◆ Available records:
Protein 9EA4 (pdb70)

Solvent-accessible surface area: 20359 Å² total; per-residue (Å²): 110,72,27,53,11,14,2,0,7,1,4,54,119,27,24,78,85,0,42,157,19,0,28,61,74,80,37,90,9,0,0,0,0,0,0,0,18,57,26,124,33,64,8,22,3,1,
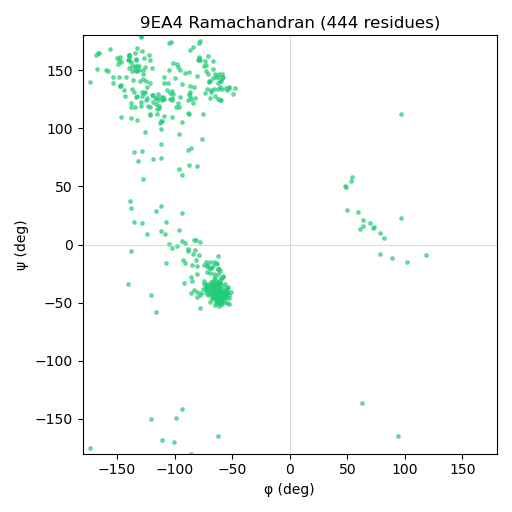0,1,59,76,31,31,64,0,40,75,150,80,11,205,42,36,57,70,112,84,12,24,46,25,42,112,24,14,94,104,0,15,102,65,0,109,156,116,43,14,0,0,0,3,0,15,0,20,18,93,34,158,22,105,38,49,121,75,17,58,57,34,10,126,133,14,0,78,48,0,53,148,29,5,115,9,29,2,0,4,0,0,0,40,128,91,0,48,0,31,4,21,2,11,105,127,4,141,115,39,68,67,5,45,0,2,12,2,6,2,26,49,2,62,35,29,33,43,84,108,150,103,151,67,148,122,20,124,8,126,64,86,19,10,48,91,11,0,68,36,0,0,0,0,0,0,0,0,25,14,10,0,0,6,0,0,26,43,0,0,152,39,4,0,12,37,0,0,0,1,10,95,60,79,0,56,140,155,14,57,57,56,8,36,62,22,68,101,169,10,3,105,77,102,76,31,14,0,59,4,0,10,63,15,0,106,87,50,54,63,109,108,24,12,92,54,13,75,42,46,8,58,17,63,91,0,0,57,3,0,0,10,0,12,0,0,0,0,5,37,105,54,60,54,4,10,15,0,0,6,51,0,2,9,0,0,5,1,8,0,0,0,1,10,27,127,23,60,46,81,112,32,131,134,99,27,153,84,110,72,42,23,36,3,38,4,0,3,5,26,7,19,4,0,17,0,49,30,17,126,19,18,34,119,106,40,32,141,118,43,84,73,67,56,84,94,168,124,148,94,106,58,39,93,85,12,58,109,4,6,80,85,0,0,51,27,0,3,43,8,1,10,0,0,2,6,67,92,76,158,126,71,7,95,127,25,4,25,11,66,6,20,80,62,46,126,119,65,83,105,58,36,18,102,79,23,118,94,70,158,43,86,76,39,2,22,2,28,70,96,57,0,4,40,21,105,131,5,26,152

Structure (mmCIF, N/CA/C/O backbone):
data_9EA4
#
_entry.id   9EA4
#
_cell.length_a   78.498
_cell.length_b   78.498
_cell.length_c   159.295
_cell.angle_alpha   90.000
_cell.angle_beta   90.000
_cell.angle_gamma   120.000
#
_symmetry.space_group_name_H-M   'P 32 2 1'
#
loop_
_entity.id
_entity.type
_entity.pdbx_description
1 polymer 'Citrobacter BubCD'
2 non-polymer 'ZINC ION'
3 non-polymer 'SODIUM ION'
4 water water
#
loop_
_atom_site.group_PDB
_atom_site.id
_atom_site.type_symbol
_atom_site.label_atom_id
_atom_site.label_alt_id
_atom_site.label_comp_id
_atom_site.label_asym_id
_atom_site.label_entity_id
_atom_site.label_seq_id
_atom_site.pdbx_PDB_ins_code
_atom_site.Cartn_x
_atom_site.Cartn_y
_atom_site.Cartn_z
_atom_site.occupancy
_atom_site.B_iso_or_equiv
_atom_site.auth_seq_id
_atom_site.auth_comp_id
_atom_site.auth_asym_id
_atom_site.auth_atom_id
_atom_site.pdbx_PDB_model_num
ATOM 1 N N . ASN A 1 2 ? 8.31284 9.01556 -1.25653 1.000 91.83494 0 ASN A N 1
ATOM 2 C CA . ASN A 1 2 ? 7.73130 8.18643 -2.35323 1.000 69.68982 0 ASN A CA 1
ATOM 3 C C . ASN A 1 2 ? 7.97172 6.70305 -2.10795 1.000 67.73035 0 ASN A C 1
ATOM 4 O O . ASN A 1 2 ? 8.94539 6.31804 -1.45330 1.000 53.31881 0 ASN A O 1
ATOM 8 N N . ALA A 1 3 ? 7.08368 5.86329 -2.64388 1.000 59.73936 1 ALA A N 1
ATOM 9 C CA . ALA A 1 3 ? 7.37258 4.43574 -2.69145 1.000 58.96581 1 ALA A CA 1
ATOM 10 C C . ALA A 1 3 ? 8.60206 4.13093 -3.53981 1.000 55.48685 1 ALA A C 1
ATOM 11 O O . ALA A 1 3 ? 9.08515 2.99315 -3.51071 1.000 56.02173 1 ALA A O 1
ATOM 18 N N . SER A 1 4 ? 9.11902 5.12089 -4.27893 1.000 64.62233 2 SER A N 1
ATOM 19 C CA . SER A 1 4 ? 10.32755 5.00120 -5.08860 1.000 63.63147 2 SER A CA 1
ATOM 20 C C . SER A 1 4 ? 11.43300 5.92751 -4.58917 1.000 74.67913 2 SER A C 1
ATOM 21 O O . SER A 1 4 ? 12.26370 6.39583 -5.37235 1.000 78.24815 2 SER A O 1
ATOM 29 N N . SER A 1 5 ? 11.44094 6.22185 -3.29137 1.000 61.74642 3 SER A N 1
ATOM 30 C CA . SER A 1 5 ? 12.46221 7.07515 -2.69946 1.000 50.99257 3 SER A CA 1
ATOM 31 C C . SER A 1 5 ? 13.16988 6.37494 -1.55118 1.000 30.75219 3 SER A C 1
ATOM 32 O O . SER A 1 5 ? 13.93822 7.01830 -0.82099 1.000 33.85052 3 SER A O 1
ATOM 40 N N . GLY A 1 6 ? 12.91719 5.08032 -1.36379 1.000 29.01299 4 GLY A N 1
ATOM 41 C CA . GLY A 1 6 ? 13.51268 4.37139 -0.25071 1.000 26.74401 4 GLY A CA 1
ATOM 42 C C . GLY A 1 6 ? 15.00482 4.17271 -0.43819 1.000 29.34079 4 GLY A C 1
ATOM 43 O O . GLY A 1 6 ? 15.50507 3.99547 -1.55060 1.000 25.59096 4 GLY A O 1
ATOM 47 N N . ASN A 1 7 ? 15.72265 4.19838 0.67881 1.000 21.68016 5 ASN A N 1
ATOM 48 C CA . ASN A 1 7 ? 17.15562 3.98017 0.65072 1.000 21.12756 5 ASN A CA 1
ATOM 49 C C . ASN A 1 7 ? 17.48209 2.49637 0.50519 1.000 22.64609 5 ASN A C 1
ATOM 50 O O . ASN A 1 7 ? 16.60449 1.62387 0.48852 1.000 21.52025 5 ASN A O 1
ATOM 61 N N . ARG A 1 8 ? 18.77914 2.22340 0.36093 1.000 19.96559 6 ARG A N 1
ATOM 62 C CA . ARG A 1 8 ? 19.27586 0.91172 -0.01327 1.000 18.12782 6 ARG A CA 1
ATOM 63 C C . ARG A 1 8 ? 20.62436 0.67757 0.65018 1.000 18.56711 6 ARG A C 1
ATOM 64 O O . ARG A 1 8 ? 21.47229 1.57398 0.66208 1.000 16.67921 6 ARG A O 1
ATOM 85 N N . LEU A 1 9 ? 20.81572 -0.52328 1.18866 1.000 16.50847 7 LEU A N 1
ATOM 86 C CA . LEU A 1 9 ? 22.14087 -1.07570 1.46907 1.000 16.99188 7 LEU A CA 1
ATOM 87 C C . LEU A 1 9 ? 22.36002 -2.27783 0.55858 1.000 18.02234 7 LEU A C 1
ATOM 88 O O . LEU A 1 9 ? 21.61112 -3.26490 0.63017 1.000 17.59866 7 LEU A O 1
ATOM 104 N N . ILE A 1 10 ? 23.36163 -2.19210 -0.30997 1.000 13.99091 8 ILE A N 1
ATOM 105 C CA . ILE A 1 10 ? 23.60482 -3.22035 -1.31381 1.000 18.01638 8 ILE A CA 1
ATOM 106 C C . ILE A 1 10 ? 24.93520 -3.89546 -1.01719 1.000 18.46321 8 ILE A C 1
ATOM 107 O O . ILE A 1 10 ? 25.97486 -3.23231 -0.93935 1.000 16.95919 8 ILE A O 1
ATOM 123 N N . LEU A 1 11 ? 24.89280 -5.21379 -0.87599 1.000 15.95938 9 LEU A N 1
ATOM 124 C CA . LEU A 1 11 ? 26.07240 -6.05692 -0.79860 1.000 15.61667 9 LEU A CA 1
ATOM 125 C C . LEU A 1 11 ? 26.21237 -6.87951 -2.06362 1.000 17.54722 9 LEU A C 1
ATOM 126 O O . LEU A 1 11 ? 25.21126 -7.32165 -2.62624 1.000 17.96014 9 LEU A O 1
ATOM 142 N N . THR A 1 12 ? 27.45419 -7.10501 -2.49311 1.000 16.91324 10 THR A N 1
ATOM 143 C CA . THR A 1 12 ? 27.69372 -8.09203 -3.53515 1.000 15.09978 10 THR A CA 1
ATOM 144 C C . THR A 1 12 ? 27.50764 -9.48903 -2.96499 1.000 15.46944 10 THR A C 1
ATOM 145 O O . THR A 1 12 ? 27.64074 -9.71826 -1.75708 1.000 17.28427 10 THR A O 1
ATOM 156 N N . GLN A 1 13 ? 27.16738 -10.42530 -3.85251 1.000 16.55627 11 GLN A N 1
ATOM 157 C CA . GLN A 1 13 ? 27.06858 -11.81858 -3.44550 1.000 15.90072 11 GLN A CA 1
ATOM 158 C C . GLN A 1 13 ? 28.35922 -12.30531 -2.79346 1.000 20.79377 11 GLN A C 1
ATOM 159 O O . GLN A 1 13 ? 28.32345 -12.99284 -1.76261 1.000 17.66822 11 GLN A O 1
ATOM 173 N N . GLU A 1 14 ? 29.51075 -11.96282 -3.37927 1.000 18.99866 12 GLU A N 1
ATOM 174 C CA . GLU A 1 14 ? 30.77967 -12.43846 -2.83651 1.000 18.16066 12 GLU A CA 1
ATOM 175 C C . GLU A 1 14 ? 31.01398 -11.92302 -1.41819 1.000 20.30547 12 GLU A C 1
ATOM 176 O O . GLU A 1 14 ? 31.42964 -12.68450 -0.53973 1.000 21.44798 12 GLU A O 1
ATOM 188 N N . LEU A 1 15 ? 30.75537 -10.63780 -1.17206 1.000 19.99475 13 LEU A N 1
ATOM 189 C CA . LEU A 1 15 ? 30.95996 -10.10142 0.16950 1.000 18.66989 13 LEU A CA 1
ATOM 190 C C . LEU A 1 15 ? 29.94153 -10.68062 1.14070 1.000 20.41514 13 LEU A C 1
ATOM 191 O O . LEU A 1 15 ? 30.27631 -11.01714 2.28345 1.000 18.83501 13 LEU A O 1
ATOM 207 N N . HIS A 1 16 ? 28.69796 -10.82511 0.69731 1.000 18.08859 14 HIS A N 1
ATOM 208 C CA . HIS A 1 16 ? 27.68073 -11.36378 1.58620 1.000 15.65163 14 HIS A CA 1
ATOM 209 C C . HIS A 1 16 ? 28.01016 -12.79486 1.99709 1.000 19.57108 14 HIS A C 1
ATOM 210 O O . HIS A 1 16 ? 27.83164 -13.16664 3.16061 1.000 20.11845 14 HIS A O 1
ATOM 224 N N . THR A 1 17 ? 28.48900 -13.61219 1.05572 1.000 18.53162 15 THR A N 1
ATOM 225 C CA . THR A 1 17 ? 28.86289 -14.98320 1.37741 1.000 18.36335 15 THR A CA 1
ATOM 226 C C . THR A 1 17 ? 29.98896 -15.02506 2.40327 1.000 18.31976 15 THR A C 1
ATOM 227 O O . THR A 1 17 ? 29.95844 -15.83313 3.33964 1.000 21.85126 15 THR A O 1
ATOM 238 N N . MET A 1 18 ? 30.99735 -14.17195 2.24083 1.000 20.30702 16 MET A N 1
ATOM 239 C CA . MET A 1 18 ? 32.08761 -14.14664 3.20938 1.000 22.14019 16 MET A CA 1
ATOM 240 C C . MET A 1 18 ? 31.58911 -13.69826 4.57528 1.000 17.81361 16 MET A C 1
ATOM 241 O O . MET A 1 18 ? 32.01113 -14.23981 5.60926 1.000 21.81531 16 MET A O 1
ATOM 255 N N . LEU A 1 19 ? 30.72224 -12.68196 4.58621 1.000 18.93271 17 LEU A N 1
ATOM 256 C CA . LEU A 1 19 ? 30.16798 -12.14992 5.83064 1.000 22.72797 17 LEU A CA 1
ATOM 257 C C . LEU A 1 19 ? 29.37199 -13.21016 6.58022 1.000 21.96025 17 LEU A C 1
ATOM 258 O O . LEU A 1 19 ? 29.60889 -13.44840 7.77121 1.000 20.33610 17 LEU A O 1
ATOM 274 N N . GLN A 1 20 ? 28.44990 -13.88603 5.88464 1.000 19.05024 18 GLN A N 1
ATOM 275 C CA . GLN A 1 20 ? 27.62958 -14.91601 6.51853 1.000 24.18633 18 GLN A CA 1
ATOM 276 C C . GLN A 1 20 ? 28.48281 -16.04523 7.07184 1.000 25.87049 18 GLN A C 1
ATOM 277 O O . GLN A 1 20 ? 28.17815 -16.59440 8.13768 1.000 22.76514 18 GLN A O 1
ATOM 291 N N . LYS A 1 21 ? 29.53440 -16.43489 6.34513 1.000 20.73035 19 LYS A N 1
ATOM 292 C CA . LYS A 1 21 ? 30.39662 -17.51481 6.81518 1.000 21.75663 19 LYS A CA 1
ATOM 293 C C . LYS A 1 21 ? 31.11027 -17.12434 8.10490 1.000 22.78632 19 LYS A C 1
ATOM 294 O O . LYS A 1 21 ? 31.21165 -17.93124 9.03591 1.000 23.19797 19 LYS A O 1
ATOM 313 N N . HIS A 1 22 ? 31.58798 -15.88179 8.18569 1.000 22.94820 20 HIS A N 1
ATOM 314 C CA . HIS A 1 22 ? 32.25252 -15.41880 9.39723 1.000 22.35161 20 HIS A CA 1
ATOM 315 C C . HIS A 1 22 ? 31.26666 -15.27206 10.55144 1.000 21.56631 20 HIS A C 1
ATOM 316 O O . HIS A 1 22 ? 31.58841 -15.60178 11.69574 1.000 25.70529 20 HIS A O 1
ATOM 330 N N . LEU A 1 23 ? 30.07880 -14.74371 10.27466 1.000 22.66649 21 LEU A N 1
ATOM 331 C CA . LEU A 1 23 ? 29.12784 -14.47887 11.34179 1.000 21.28752 21 LEU A CA 1
ATOM 332 C C . LEU A 1 23 ? 28.52007 -15.75247 11.91910 1.000 23.93832 21 LEU A C 1
ATOM 333 O O . LEU A 1 23 ? 27.97517 -15.72041 13.02735 1.000 26.35278 21 LEU A O 1
ATOM 349 N N . PHE A 1 24 ? 28.60372 -16.86988 11.21370 1.000 23.48220 22 PHE A N 1
ATOM 350 C CA . PHE A 1 24 ? 27.98418 -18.12073 11.65394 1.000 26.80895 22 PHE A CA 1
ATOM 351 C C . PHE A 1 24 ? 28.98581 -19.25191 11.53599 1.000 30.42157 22 PHE A C 1
ATOM 352 O O . PHE A 1 24 ? 28.86607 -20.12819 10.67281 1.000 32.09658 22 PHE A O 1
ATOM 369 N N . PRO A 1 25 ? 29.98711 -19.26699 12.42544 1.000 26.60301 23 PRO A N 1
ATOM 370 C CA . PRO A 1 25 ? 30.98804 -20.34136 12.40547 1.000 33.70827 23 PRO A CA 1
ATOM 371 C C . PRO A 1 25 ? 30.47048 -21.68300 12.89293 1.000 41.78068 23 PRO A C 1
ATOM 372 O O . PRO A 1 25 ? 31.11939 -22.69788 12.61766 1.000 42.69793 23 PRO A O 1
ATOM 383 N N . GLY A 1 26 ? 29.35909 -21.72656 13.62787 1.000 36.75556 24 GLY A N 1
ATOM 384 C CA . GLY A 1 26 ? 28.77330 -22.98126 14.08141 1.000 38.76288 24 GLY A CA 1
ATOM 385 C C . GLY A 1 26 ? 28.69173 -23.16040 15.58360 1.000 42.20850 24 GLY A C 1
ATOM 386 O O . GLY A 1 26 ? 28.05962 -24.12756 16.03205 1.000 45.00650 24 GLY A O 1
ATOM 390 N N . ASP A 1 27 ? 29.29809 -22.29390 16.39679 1.000 39.64328 25 ASP A N 1
ATOM 391 C CA . ASP A 1 27 ? 29.22904 -22.43798 17.84735 1.000 37.47293 25 ASP A CA 1
ATOM 392 C C . ASP A 1 27 ? 28.04915 -21.69302 18.46243 1.000 44.05675 25 ASP A C 1
ATOM 393 O O . ASP A 1 27 ? 27.88096 -21.73404 19.68670 1.000 42.04101 25 ASP A O 1
ATOM 402 N N . GLY A 1 28 ? 27.22449 -21.03234 17.64899 1.000 36.25838 26 GLY A N 1
ATOM 403 C CA . GLY A 1 28 ? 26.02346 -20.39230 18.14636 1.000 39.11411 26 GLY A CA 1
ATOM 404 C C . GLY A 1 28 ? 26.25009 -19.14310 18.96376 1.000 53.18801 26 GLY A C 1
ATOM 405 O O . GLY A 1 28 ? 25.32521 -18.69590 19.65401 1.000 37.81823 26 GLY A O 1
ATOM 409 N N . LYS A 1 29 ? 27.45053 -18.57419 18.92018 1.000 35.22701 27 LYS A N 1
ATOM 410 C CA . LYS A 1 29 ? 27.77025 -17.34850 19.63286 1.000 38.86262 27 LYS A CA 1
ATOM 411 C C . LYS A 1 29 ? 27.83176 -16.19411 18.64148 1.000 34.16647 27 LYS A C 1
ATOM 412 O O . LYS A 1 29 ? 28.15739 -16.37909 17.46334 1.000 28.52669 27 LYS A O 1
ATOM 431 N N . GLU A 1 30 ? 27.50463 -14.99673 19.12672 1.000 32.06938 28 GLU A N 1
ATOM 432 C CA . GLU A 1 30 ? 27.53808 -13.83270 18.26132 1.000 27.79861 28 GLU A CA 1
ATOM 433 C C . GLU A 1 30 ? 28.96027 -13.60678 17.75495 1.000 26.23191 28 GLU A C 1
ATOM 434 O O . GLU A 1 30 ? 29.94799 -13.87973 18.44568 1.000 29.72394 28 GLU A O 1
ATOM 446 N N . ALA A 1 31 ? 29.04510 -13.11386 16.53266 1.000 26.43595 29 ALA A N 1
ATOM 447 C CA . ALA A 1 31 ? 30.28894 -12.71198 15.89788 1.000 25.50401 29 ALA A CA 1
ATOM 448 C C . ALA A 1 31 ? 30.06365 -11.34867 15.27388 1.000 26.09889 29 ALA A C 1
ATOM 449 O O . ALA A 1 31 ? 28.92685 -10.87429 15.17058 1.000 26.98367 29 ALA A O 1
ATOM 456 N N . ALA A 1 32 ? 31.15673 -10.71506 14.83680 1.000 24.52299 30 ALA A N 1
ATOM 457 C CA . ALA A 1 32 ? 31.09688 -9.33126 14.39522 1.000 20.43280 30 ALA A CA 1
ATOM 458 C C . ALA A 1 32 ? 31.94683 -9.10353 13.15106 1.000 21.90491 30 ALA A C 1
ATOM 459 O O . ALA A 1 32 ? 32.95471 -9.78227 12.92674 1.000 20.47155 30 ALA A O 1
ATOM 466 N N . ALA A 1 33 ? 31.53013 -8.11541 12.35864 1.000 18.78610 31 ALA A N 1
ATOM 467 C CA . ALA A 1 33 ? 32.26140 -7.68965 11.17469 1.000 19.04945 31 ALA A CA 1
ATOM 468 C C . ALA A 1 33 ? 31.88434 -6.24810 10.87300 1.000 21.96452 31 ALA A C 1
ATOM 469 O O . ALA A 1 33 ? 30.91551 -5.71009 11.42031 1.000 20.45041 31 ALA A O 1
ATOM 476 N N . ILE A 1 34 ? 32.64504 -5.62926 9.97354 1.000 20.63519 32 ILE A N 1
ATOM 477 C CA . ILE A 1 34 ? 32.43758 -4.23142 9.61131 1.000 20.47442 32 ILE A CA 1
ATOM 478 C C . ILE A 1 34 ? 32.44987 -4.09470 8.09271 1.000 17.41196 32 ILE A C 1
ATOM 479 O O . ILE A 1 34 ? 33.38961 -4.54390 7.42784 1.000 21.44278 32 ILE A O 1
ATOM 495 N N . LEU A 1 35 ? 31.40821 -3.47262 7.55089 1.000 16.94721 33 LEU A N 1
ATOM 496 C CA . LEU A 1 35 ? 31.30188 -3.18291 6.13259 1.000 19.29085 33 LEU A CA 1
ATOM 497 C C . LEU A 1 35 ? 31.59158 -1.70063 5.91864 1.000 20.12355 33 LEU A C 1
ATOM 498 O O . LEU A 1 35 ? 31.03809 -0.85054 6.62323 1.000 25.39109 33 LEU A O 1
ATOM 514 N N . ILE A 1 36 ? 32.48285 -1.39618 4.97862 1.000 17.47305 34 ILE A N 1
ATOM 515 C CA . ILE A 1 36 ? 32.83907 -0.02253 4.62753 1.000 18.68385 34 ILE A CA 1
ATOM 516 C C . ILE A 1 36 ? 32.26246 0.25111 3.24601 1.000 18.96912 34 ILE A C 1
ATOM 517 O O . ILE A 1 36 ? 32.54388 -0.49415 2.30192 1.000 20.32409 34 ILE A O 1
ATOM 533 N N . CYS A 1 37 ? 31.47339 1.31413 3.12404 1.000 19.90892 35 CYS A N 1
ATOM 534 C CA . CYS A 1 37 ? 30.62541 1.52278 1.95724 1.000 15.79271 35 CYS A CA 1
ATOM 535 C C . CYS A 1 37 ? 30.88840 2.86574 1.29924 1.000 18.78879 35 CYS A C 1
ATOM 536 O O . CYS A 1 37 ? 31.07865 3.87888 1.97465 1.000 17.88095 35 CYS A O 1
ATOM 544 N N . ASN A 1 38 ? 30.87633 2.86542 -0.02585 1.000 17.49132 36 ASN A N 1
ATOM 545 C CA . ASN A 1 38 ? 30.66280 4.09696 -0.75445 1.000 18.72402 36 ASN A CA 1
ATOM 546 C C . ASN A 1 38 ? 29.17310 4.42716 -0.76239 1.000 18.24137 36 ASN A C 1
ATOM 547 O O . ASN A 1 38 ? 28.33566 3.65043 -0.29182 1.000 17.54320 36 ASN A O 1
ATOM 558 N N . ARG A 1 39 ? 28.84735 5.60268 -1.28017 1.000 17.40800 37 ARG A N 1
ATOM 559 C CA . ARG A 1 39 ? 27.46062 6.05177 -1.35549 1.000 20.07122 37 ARG A CA 1
ATOM 560 C C . ARG A 1 39 ? 27.14991 6.59635 -2.73659 1.000 23.58020 37 ARG A C 1
ATOM 561 O O . ARG A 1 39 ? 28.00742 7.17162 -3.41003 1.000 21.38514 37 ARG A O 1
ATOM 582 N N . TYR A 1 40 ? 25.89858 6.45380 -3.14545 1.000 18.17613 38 TYR A N 1
ATOM 583 C CA . TYR A 1 40 ? 25.37523 7.28528 -4.21504 1.000 16.23082 38 TYR A CA 1
ATOM 584 C C . TYR A 1 40 ? 24.13360 7.97021 -3.67854 1.000 23.76355 38 TYR A C 1
ATOM 585 O O . TYR A 1 40 ? 23.22408 7.30471 -3.17212 1.000 20.48510 38 TYR A O 1
ATOM 603 N N . GLU A 1 41 ? 24.12563 9.29331 -3.75643 1.000 25.39579 39 GLU A N 1
ATOM 604 C CA . GLU A 1 41 ? 23.06616 10.12540 -3.20655 1.000 35.71649 39 GLU A CA 1
ATOM 605 C C . GLU A 1 41 ? 22.31262 10.75940 -4.37029 1.000 33.39819 39 GLU A C 1
ATOM 606 O O . GLU A 1 41 ? 22.50076 11.92053 -4.70570 1.000 33.48489 39 GLU A O 1
ATOM 618 N N . GLY A 1 42 ? 21.51239 9.94266 -5.03689 1.000 30.71029 40 GLY A N 1
ATOM 619 C CA . GLY A 1 42 ? 20.62554 10.40911 -6.07064 1.000 39.43404 40 GLY A CA 1
ATOM 620 C C . GLY A 1 42 ? 19.28441 10.69294 -5.43903 1.000 39.80630 40 GLY A C 1
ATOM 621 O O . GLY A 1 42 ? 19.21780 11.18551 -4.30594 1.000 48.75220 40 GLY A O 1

◆ Task brief: Among the entries above, locate the lines containing "ATOM 331 C CA" and "ATOM 386 O O", and transcribe exactly those two lines and all lines between.

◆ Output for this exercise:
ATOM 331 C CA . LEU A 1 23 ? 29.12784 -14.47887 11.34179 1.000 21.28752 21 LEU A CA 1
ATOM 332 C C . LEU A 1 23 ? 28.52007 -15.75247 11.91910 1.000 23.93832 21 LEU A C 1
ATOM 333 O O . LEU A 1 23 ? 27.97517 -15.72041 13.02735 1.000 26.35278 21 LEU A O 1
ATOM 349 N N . PHE A 1 24 ? 28.60372 -16.86988 11.21370 1.000 23.48220 22 PHE A N 1
ATOM 350 C CA . PHE A 1 24 ? 27.98418 -18.12073 11.65394 1.000 26.80895 22 PHE A CA 1
ATOM 351 C C . PHE A 1 24 ? 28.98581 -19.25191 11.53599 1.000 30.42157 22 PHE A C 1
ATOM 352 O O . PHE A 1 24 ? 28.86607 -20.12819 10.67281 1.000 32.09658 22 PHE A O 1
ATOM 369 N N . PRO A 1 25 ? 29.98711 -19.26699 12.42544 1.000 26.60301 23 PRO A N 1
ATOM 370 C CA . PRO A 1 25 ? 30.98804 -20.34136 12.40547 1.000 33.70827 23 PRO A CA 1
ATOM 371 C C . PRO A 1 25 ? 30.47048 -21.68300 12.89293 1.000 41.78068 23 PRO A C 1
ATOM 372 O O . PRO A 1 25 ? 31.11939 -22.69788 12.61766 1.000 42.69793 23 PRO A O 1
ATOM 383 N N . GLY A 1 26 ? 29.35909 -21.72656 13.62787 1.000 36.75556 24 GLY A N 1
ATOM 384 C CA . GLY A 1 26 ? 28.77330 -22.98126 14.08141 1.000 38.76288 24 GLY A CA 1
ATOM 385 C C . GLY A 1 26 ? 28.69173 -23.16040 15.58360 1.000 42.20850 24 GLY A C 1
ATOM 386 O O . GLY A 1 26 ? 28.05962 -24.12756 16.03205 1.000 45.00650 24 GLY A O 1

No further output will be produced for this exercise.